El boleto a Rusia se obtuvo jugando en casa contra Panamá. Mucha lluvia y poca gente. Triunfo de 1-0. Paupérrimo resultado y temblando de miedo por la reacción de los canaleros que por muy poco no le dan vuelta a la tortilla. Las celebraciones por ganar ese duelo fueron menores.

Luego, con las acostumbradas rotaciones de Osorio, México visitó a una necesitada Costa Rica. Mejor desempeño, mejor control del partido, pero solo a ratos. Los de casa se cansaron de fallar, aunque Ochoa tuvo que multiplicarse defendiendo su marco. Como siempre, balones perdidos en zonas peligrosas pusieron a temblar a toda la zaga azteca. Con poco fútbol, pero mucho corazón, los ticos vinieron de atrás para empatar el resultado con un golazo de Marco Ureña. Luego, el poste les dijo que no a una posible remontada. Así, pidiendo la hora, México mantuvo el invicto.

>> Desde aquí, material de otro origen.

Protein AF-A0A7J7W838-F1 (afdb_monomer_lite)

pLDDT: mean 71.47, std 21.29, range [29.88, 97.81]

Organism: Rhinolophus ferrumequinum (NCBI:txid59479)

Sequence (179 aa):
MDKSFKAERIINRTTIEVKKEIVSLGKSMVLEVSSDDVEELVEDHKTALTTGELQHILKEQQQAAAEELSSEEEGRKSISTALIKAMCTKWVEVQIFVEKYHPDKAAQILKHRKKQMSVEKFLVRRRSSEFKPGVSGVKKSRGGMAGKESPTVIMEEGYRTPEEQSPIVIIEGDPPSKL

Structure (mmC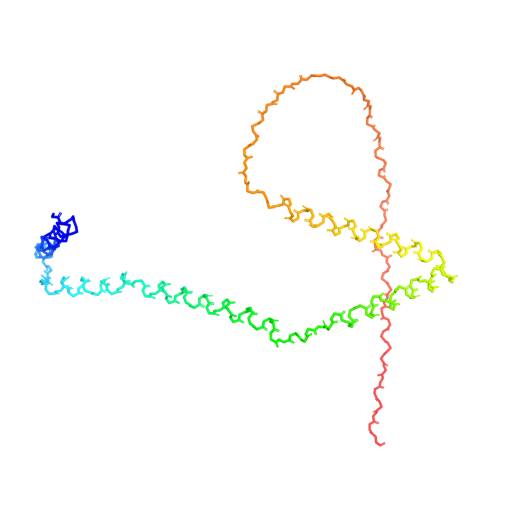IF, N/CA/C/O backbone):
data_AF-A0A7J7W838-F1
#
_entry.id   AF-A0A7J7W838-F1
#
loop_
_atom_site.group_PDB
_atom_site.id
_atom_site.type_symbol
_atom_site.label_atom_id
_atom_site.label_alt_id
_atom_site.label_comp_id
_atom_site.label_asym_id
_atom_site.label_entity_id
_atom_site.label_seq_id
_atom_site.pdbx_PDB_ins_code
_atom_site.Cartn_x
_atom_site.Cartn_y
_atom_site.Cartn_z
_atom_site.occupancy
_atom_site.B_iso_or_equiv
_atom_site.auth_seq_id
_atom_site.auth_comp_id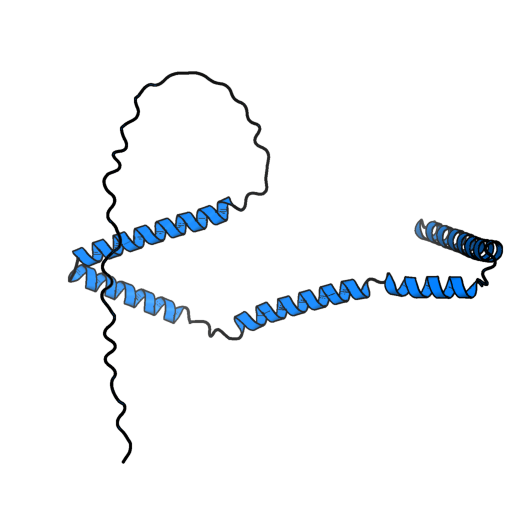
_atom_site.auth_asym_id
_atom_site.auth_atom_id
_atom_site.pdbx_PDB_model_num
ATOM 1 N N . MET A 1 1 ? -3.083 5.948 53.195 1.00 57.41 1 MET A N 1
ATOM 2 C CA . MET A 1 1 ? -4.441 5.403 52.979 1.00 57.41 1 MET A CA 1
ATOM 3 C C . MET A 1 1 ? -4.760 5.554 51.508 1.00 57.41 1 MET A C 1
ATOM 5 O O . MET A 1 1 ? -4.832 6.683 51.031 1.00 57.41 1 MET A O 1
ATOM 9 N N . ASP A 1 2 ? -4.844 4.436 50.794 1.00 72.56 2 ASP A N 1
ATOM 10 C CA . ASP A 1 2 ? -4.964 4.419 49.339 1.00 72.56 2 ASP A CA 1
ATOM 11 C C . ASP A 1 2 ? -6.275 5.037 48.860 1.00 72.56 2 ASP A C 1
ATOM 13 O O . ASP A 1 2 ? -7.366 4.740 49.352 1.00 72.56 2 ASP A O 1
ATOM 17 N N . LYS A 1 3 ? -6.154 5.936 47.882 1.00 72.56 3 LYS A N 1
ATOM 18 C CA . LYS A 1 3 ? -7.288 6.647 47.281 1.00 72.56 3 LYS A CA 1
ATOM 19 C C . LYS A 1 3 ? -8.249 5.678 46.572 1.00 72.56 3 LYS A C 1
ATOM 21 O O . LYS A 1 3 ? -9.448 5.943 46.548 1.00 72.56 3 LYS A O 1
ATOM 26 N N . SER A 1 4 ? -7.742 4.548 46.072 1.00 70.50 4 SER A N 1
ATOM 27 C CA . SER A 1 4 ? -8.517 3.472 45.438 1.00 70.50 4 SER A CA 1
ATOM 28 C C . SER A 1 4 ? -9.494 2.806 46.409 1.00 70.50 4 SER A C 1
ATOM 30 O O . SER A 1 4 ? -10.681 2.711 46.116 1.00 70.50 4 SER A O 1
ATOM 32 N N . PHE A 1 5 ? -9.037 2.467 47.616 1.00 74.00 5 PHE A N 1
ATOM 33 C CA . PHE A 1 5 ? -9.866 1.806 48.629 1.00 74.00 5 PHE A CA 1
ATOM 34 C C . PHE A 1 5 ? -11.032 2.684 49.109 1.00 74.00 5 PHE A C 1
ATOM 36 O O . PHE A 1 5 ? -12.113 2.201 49.450 1.00 74.00 5 PHE A O 1
ATOM 43 N N . LYS A 1 6 ? -10.831 4.008 49.123 1.00 76.62 6 LYS A N 1
ATOM 44 C CA . LYS A 1 6 ? -11.894 4.967 49.446 1.00 76.62 6 LYS A CA 1
ATOM 45 C C . LYS A 1 6 ? -12.928 5.068 48.320 1.00 76.62 6 LYS A C 1
ATOM 47 O O . LYS A 1 6 ? -14.116 5.126 48.624 1.00 76.62 6 LYS A O 1
ATOM 52 N N . ALA A 1 7 ? -12.492 5.086 47.061 1.00 71.88 7 ALA A N 1
ATOM 53 C CA . ALA A 1 7 ? -13.385 5.155 45.904 1.00 71.88 7 ALA A CA 1
ATOM 54 C C . ALA A 1 7 ? -14.266 3.902 45.794 1.00 71.88 7 ALA A C 1
ATOM 56 O O . ALA A 1 7 ? -15.481 4.016 45.680 1.00 71.88 7 ALA A O 1
ATOM 57 N N . GLU A 1 8 ? -13.676 2.719 45.941 1.00 76.88 8 GLU A N 1
ATOM 58 C CA . GLU A 1 8 ? -14.387 1.441 45.849 1.00 76.88 8 GLU A CA 1
ATOM 59 C C . GLU A 1 8 ? -15.432 1.270 46.964 1.00 76.88 8 GLU A C 1
ATOM 61 O O . GLU A 1 8 ? -16.569 0.870 46.716 1.00 76.88 8 GLU A O 1
ATOM 66 N N . ARG A 1 9 ? -15.109 1.701 48.192 1.00 80.12 9 ARG A N 1
ATOM 67 C CA . ARG A 1 9 ? -16.070 1.719 49.306 1.00 80.12 9 ARG A CA 1
ATOM 68 C C . ARG A 1 9 ? -17.254 2.662 49.052 1.00 80.12 9 ARG A C 1
ATOM 70 O O . ARG A 1 9 ? -18.370 2.349 49.463 1.00 80.12 9 ARG A O 1
ATOM 77 N N . ILE A 1 10 ? -17.022 3.813 48.418 1.00 83.31 10 ILE A N 1
ATOM 78 C CA . ILE A 1 10 ? -18.088 4.768 48.081 1.00 83.31 10 ILE A CA 1
ATOM 79 C C . ILE A 1 10 ? -18.980 4.192 46.979 1.00 83.31 10 ILE A C 1
ATOM 81 O O . ILE A 1 10 ? -20.194 4.181 47.151 1.00 83.31 10 ILE A O 1
ATOM 85 N N . ILE A 1 11 ? -18.383 3.648 45.915 1.00 82.75 11 ILE A N 1
ATOM 86 C CA . ILE A 1 11 ? -19.099 3.034 44.788 1.00 82.75 11 ILE A CA 1
ATOM 87 C C . ILE A 1 11 ? -20.000 1.891 45.268 1.00 82.75 11 ILE A C 1
ATOM 89 O O . ILE A 1 11 ? -21.172 1.831 44.899 1.00 82.75 11 ILE A O 1
ATOM 93 N N . ASN A 1 12 ? -19.498 1.014 46.140 1.00 81.94 12 ASN A N 1
ATOM 94 C CA . ASN A 1 12 ? -20.292 -0.102 46.661 1.00 81.94 12 ASN A CA 1
ATOM 95 C C . ASN A 1 12 ? -21.480 0.384 47.501 1.00 81.94 12 ASN A C 1
ATOM 97 O O . ASN A 1 12 ? -22.580 -0.152 47.388 1.00 81.94 12 ASN A O 1
ATOM 101 N N . ARG A 1 13 ? -21.294 1.441 48.303 1.00 84.69 13 ARG A N 1
ATOM 102 C CA . ARG A 1 13 ? -22.380 2.038 49.090 1.00 84.69 13 ARG A CA 1
ATOM 103 C C . ARG A 1 13 ? -23.458 2.653 48.200 1.00 84.69 13 ARG A C 1
ATOM 105 O O . ARG A 1 13 ? -24.633 2.361 48.399 1.00 84.69 13 ARG A O 1
ATOM 112 N N . THR A 1 14 ? -23.067 3.465 47.221 1.00 84.81 14 THR A N 1
ATOM 113 C CA . THR A 1 14 ? -24.018 4.104 46.301 1.00 84.81 14 THR A CA 1
ATOM 114 C C . THR A 1 14 ? -24.746 3.071 45.447 1.00 84.81 14 THR A C 1
ATOM 116 O O . THR A 1 14 ? -25.938 3.207 45.214 1.00 84.81 14 THR A O 1
ATOM 119 N N . THR A 1 15 ? -24.068 1.993 45.043 1.00 85.06 15 THR A N 1
ATOM 120 C CA . THR A 1 15 ? -24.687 0.896 44.280 1.00 85.06 15 THR A CA 1
ATOM 121 C C . THR A 1 15 ? -25.785 0.200 45.088 1.00 85.06 15 THR A C 1
ATOM 123 O O . THR A 1 15 ? -26.860 -0.070 44.560 1.00 85.06 15 THR A O 1
ATOM 126 N N . ILE A 1 16 ? -25.559 -0.046 46.383 1.00 89.19 16 ILE A N 1
ATOM 127 C CA . ILE A 1 16 ? -26.571 -0.635 47.275 1.00 89.19 16 ILE A CA 1
ATOM 128 C C . ILE A 1 16 ? -27.771 0.307 47.460 1.00 89.19 16 ILE A C 1
ATOM 130 O O . ILE A 1 16 ? -28.909 -0.159 47.515 1.00 89.19 16 ILE A O 1
ATOM 134 N N . GLU A 1 17 ? -27.535 1.617 47.576 1.00 91.19 17 GLU A N 1
ATOM 135 C CA . GLU A 1 17 ? -28.600 2.620 47.719 1.00 91.19 17 GLU A CA 1
ATOM 136 C C . GLU A 1 17 ? -29.462 2.696 46.443 1.00 91.19 17 GLU A C 1
ATOM 138 O O . GLU A 1 17 ? -30.681 2.550 46.527 1.00 91.19 17 GLU A O 1
ATOM 143 N N . VAL A 1 18 ? -28.840 2.759 45.262 1.00 90.75 18 VAL A N 1
ATOM 144 C CA . VAL A 1 18 ? -29.539 2.782 43.963 1.00 90.75 18 VAL A CA 1
ATOM 145 C C . VAL A 1 18 ? -30.363 1.511 43.724 1.00 90.75 18 VAL A C 1
ATOM 147 O O . VAL A 1 18 ? -31.520 1.600 43.317 1.00 90.75 18 VAL A O 1
ATOM 150 N N . LYS A 1 19 ? -29.825 0.319 44.029 1.00 90.12 19 LYS A N 1
ATOM 151 C CA . LYS A 1 19 ? -30.576 -0.949 43.902 1.00 90.12 19 LYS A CA 1
ATOM 152 C C . LYS A 1 19 ? -31.866 -0.934 44.730 1.00 90.12 19 LYS A C 1
ATOM 154 O O . LYS A 1 19 ? -32.920 -1.353 44.256 1.00 90.12 19 LYS A O 1
ATOM 159 N N . LYS A 1 20 ? -31.810 -0.398 45.953 1.00 91.69 20 LYS A N 1
ATOM 160 C CA . LYS A 1 20 ? -32.985 -0.275 46.831 1.00 91.69 20 LYS A CA 1
ATOM 161 C C . LYS A 1 20 ? -34.011 0.724 46.301 1.00 91.69 20 LYS A C 1
ATOM 163 O O . LYS A 1 20 ? -35.208 0.460 46.398 1.00 91.69 20 LYS A O 1
ATOM 168 N N . GLU A 1 21 ? -33.558 1.847 45.751 1.00 94.31 21 GLU A N 1
ATOM 169 C CA . GLU A 1 21 ? -34.436 2.852 45.142 1.00 94.31 21 GLU A CA 1
ATOM 170 C C . GLU A 1 21 ? -35.191 2.286 43.935 1.00 94.31 21 GLU A C 1
ATOM 172 O O . GLU A 1 21 ? -36.401 2.479 43.840 1.00 94.31 21 GLU A O 1
ATOM 177 N N . ILE A 1 22 ? -34.517 1.517 43.072 1.00 93.75 22 ILE A N 1
ATOM 178 C CA . ILE A 1 22 ? -35.133 0.857 41.909 1.00 93.75 22 ILE A CA 1
ATOM 179 C C . ILE A 1 22 ? -36.227 -0.121 42.349 1.00 93.75 22 ILE A C 1
ATOM 181 O O . ILE A 1 22 ? -37.346 -0.060 41.841 1.00 93.75 22 ILE A O 1
ATOM 185 N N . VAL A 1 23 ? -35.949 -0.973 43.340 1.00 93.94 23 VAL A N 1
ATOM 186 C CA . VAL A 1 23 ? -36.947 -1.909 43.891 1.00 93.94 23 VAL A CA 1
ATOM 187 C C . VAL A 1 23 ? -38.132 -1.154 44.505 1.00 93.94 23 VAL A C 1
ATOM 189 O O . VAL A 1 23 ? -39.288 -1.541 44.328 1.00 93.94 23 VAL A O 1
ATOM 192 N N . SER A 1 24 ? -37.875 -0.057 45.222 1.00 94.00 24 SER A N 1
ATOM 193 C CA . SER A 1 24 ? -38.939 0.776 45.794 1.00 94.00 24 SER A CA 1
ATOM 194 C C . SER A 1 24 ? -39.786 1.463 44.720 1.00 94.00 24 SER A C 1
ATOM 196 O O . SER A 1 24 ? -40.996 1.602 44.902 1.00 94.00 24 SER A O 1
ATOM 198 N N . LEU A 1 25 ? -39.167 1.894 43.620 1.00 95.62 25 LEU A N 1
ATOM 199 C CA . LEU A 1 25 ? -39.841 2.508 42.480 1.00 95.62 25 LEU A CA 1
ATOM 200 C C . LEU A 1 25 ? -40.687 1.483 41.714 1.00 95.62 25 LEU A C 1
ATOM 202 O O . LEU A 1 25 ? -41.835 1.763 41.389 1.00 95.62 25 LEU A O 1
ATOM 206 N N . GLY A 1 26 ? -40.173 0.269 41.497 1.00 94.38 26 GLY A N 1
ATOM 207 C CA . GLY A 1 26 ? -40.947 -0.825 40.906 1.00 94.38 26 GLY A CA 1
ATOM 208 C C . GLY A 1 26 ? -42.215 -1.109 41.713 1.00 94.38 26 GLY A C 1
ATOM 209 O O . GLY A 1 26 ? -43.315 -1.110 41.166 1.00 94.38 26 GLY A O 1
ATOM 210 N N . LYS A 1 27 ? -42.086 -1.203 43.043 1.00 94.00 27 LYS A N 1
ATOM 211 C CA . LYS A 1 27 ? -43.228 -1.401 43.950 1.00 94.00 27 LYS A CA 1
ATOM 212 C C . LYS A 1 27 ? -44.257 -0.273 43.887 1.00 94.00 27 LYS A C 1
ATOM 214 O O . LYS A 1 27 ? -45.453 -0.556 43.919 1.00 94.00 27 LYS A O 1
ATOM 219 N N . SER A 1 28 ? -43.832 0.990 43.795 1.00 95.69 28 SER A N 1
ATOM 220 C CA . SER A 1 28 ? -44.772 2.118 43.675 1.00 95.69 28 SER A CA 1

Nada de qué presumir. Se cumplió con lo justo. Ahora hay que prepararse para el mundial. Osorio tiene que elegir a su mejor grupo. Hay material, pero luce algo limitado como para, ahora sí, llegar al quinto partido. Esa es la realidad. Mientras no haya jugadores consolidados como titulares en el fútbol europeo, no hay que pedirle peras al olmo. De los que se espera sean los referentes son parte de la nueva camada, como “El Chucky” Lozano y “El Tecatito” Corona; de los consentidos de Osorio, como Ochoa, Araujo, Moreno y Héctor Herrera.

Hay que conseguir partidos de preparación con rivales poderosos de Europa o Sudamérica. La competencia al máximo nivel ayuda a pulir aristas, a mejorar la concentración y a detectar los puntos flacos para trabajar en ellos. Hay mucho camino por recorrer, pero antes de correr hay que saber caminar, y eso se logra con trabajo.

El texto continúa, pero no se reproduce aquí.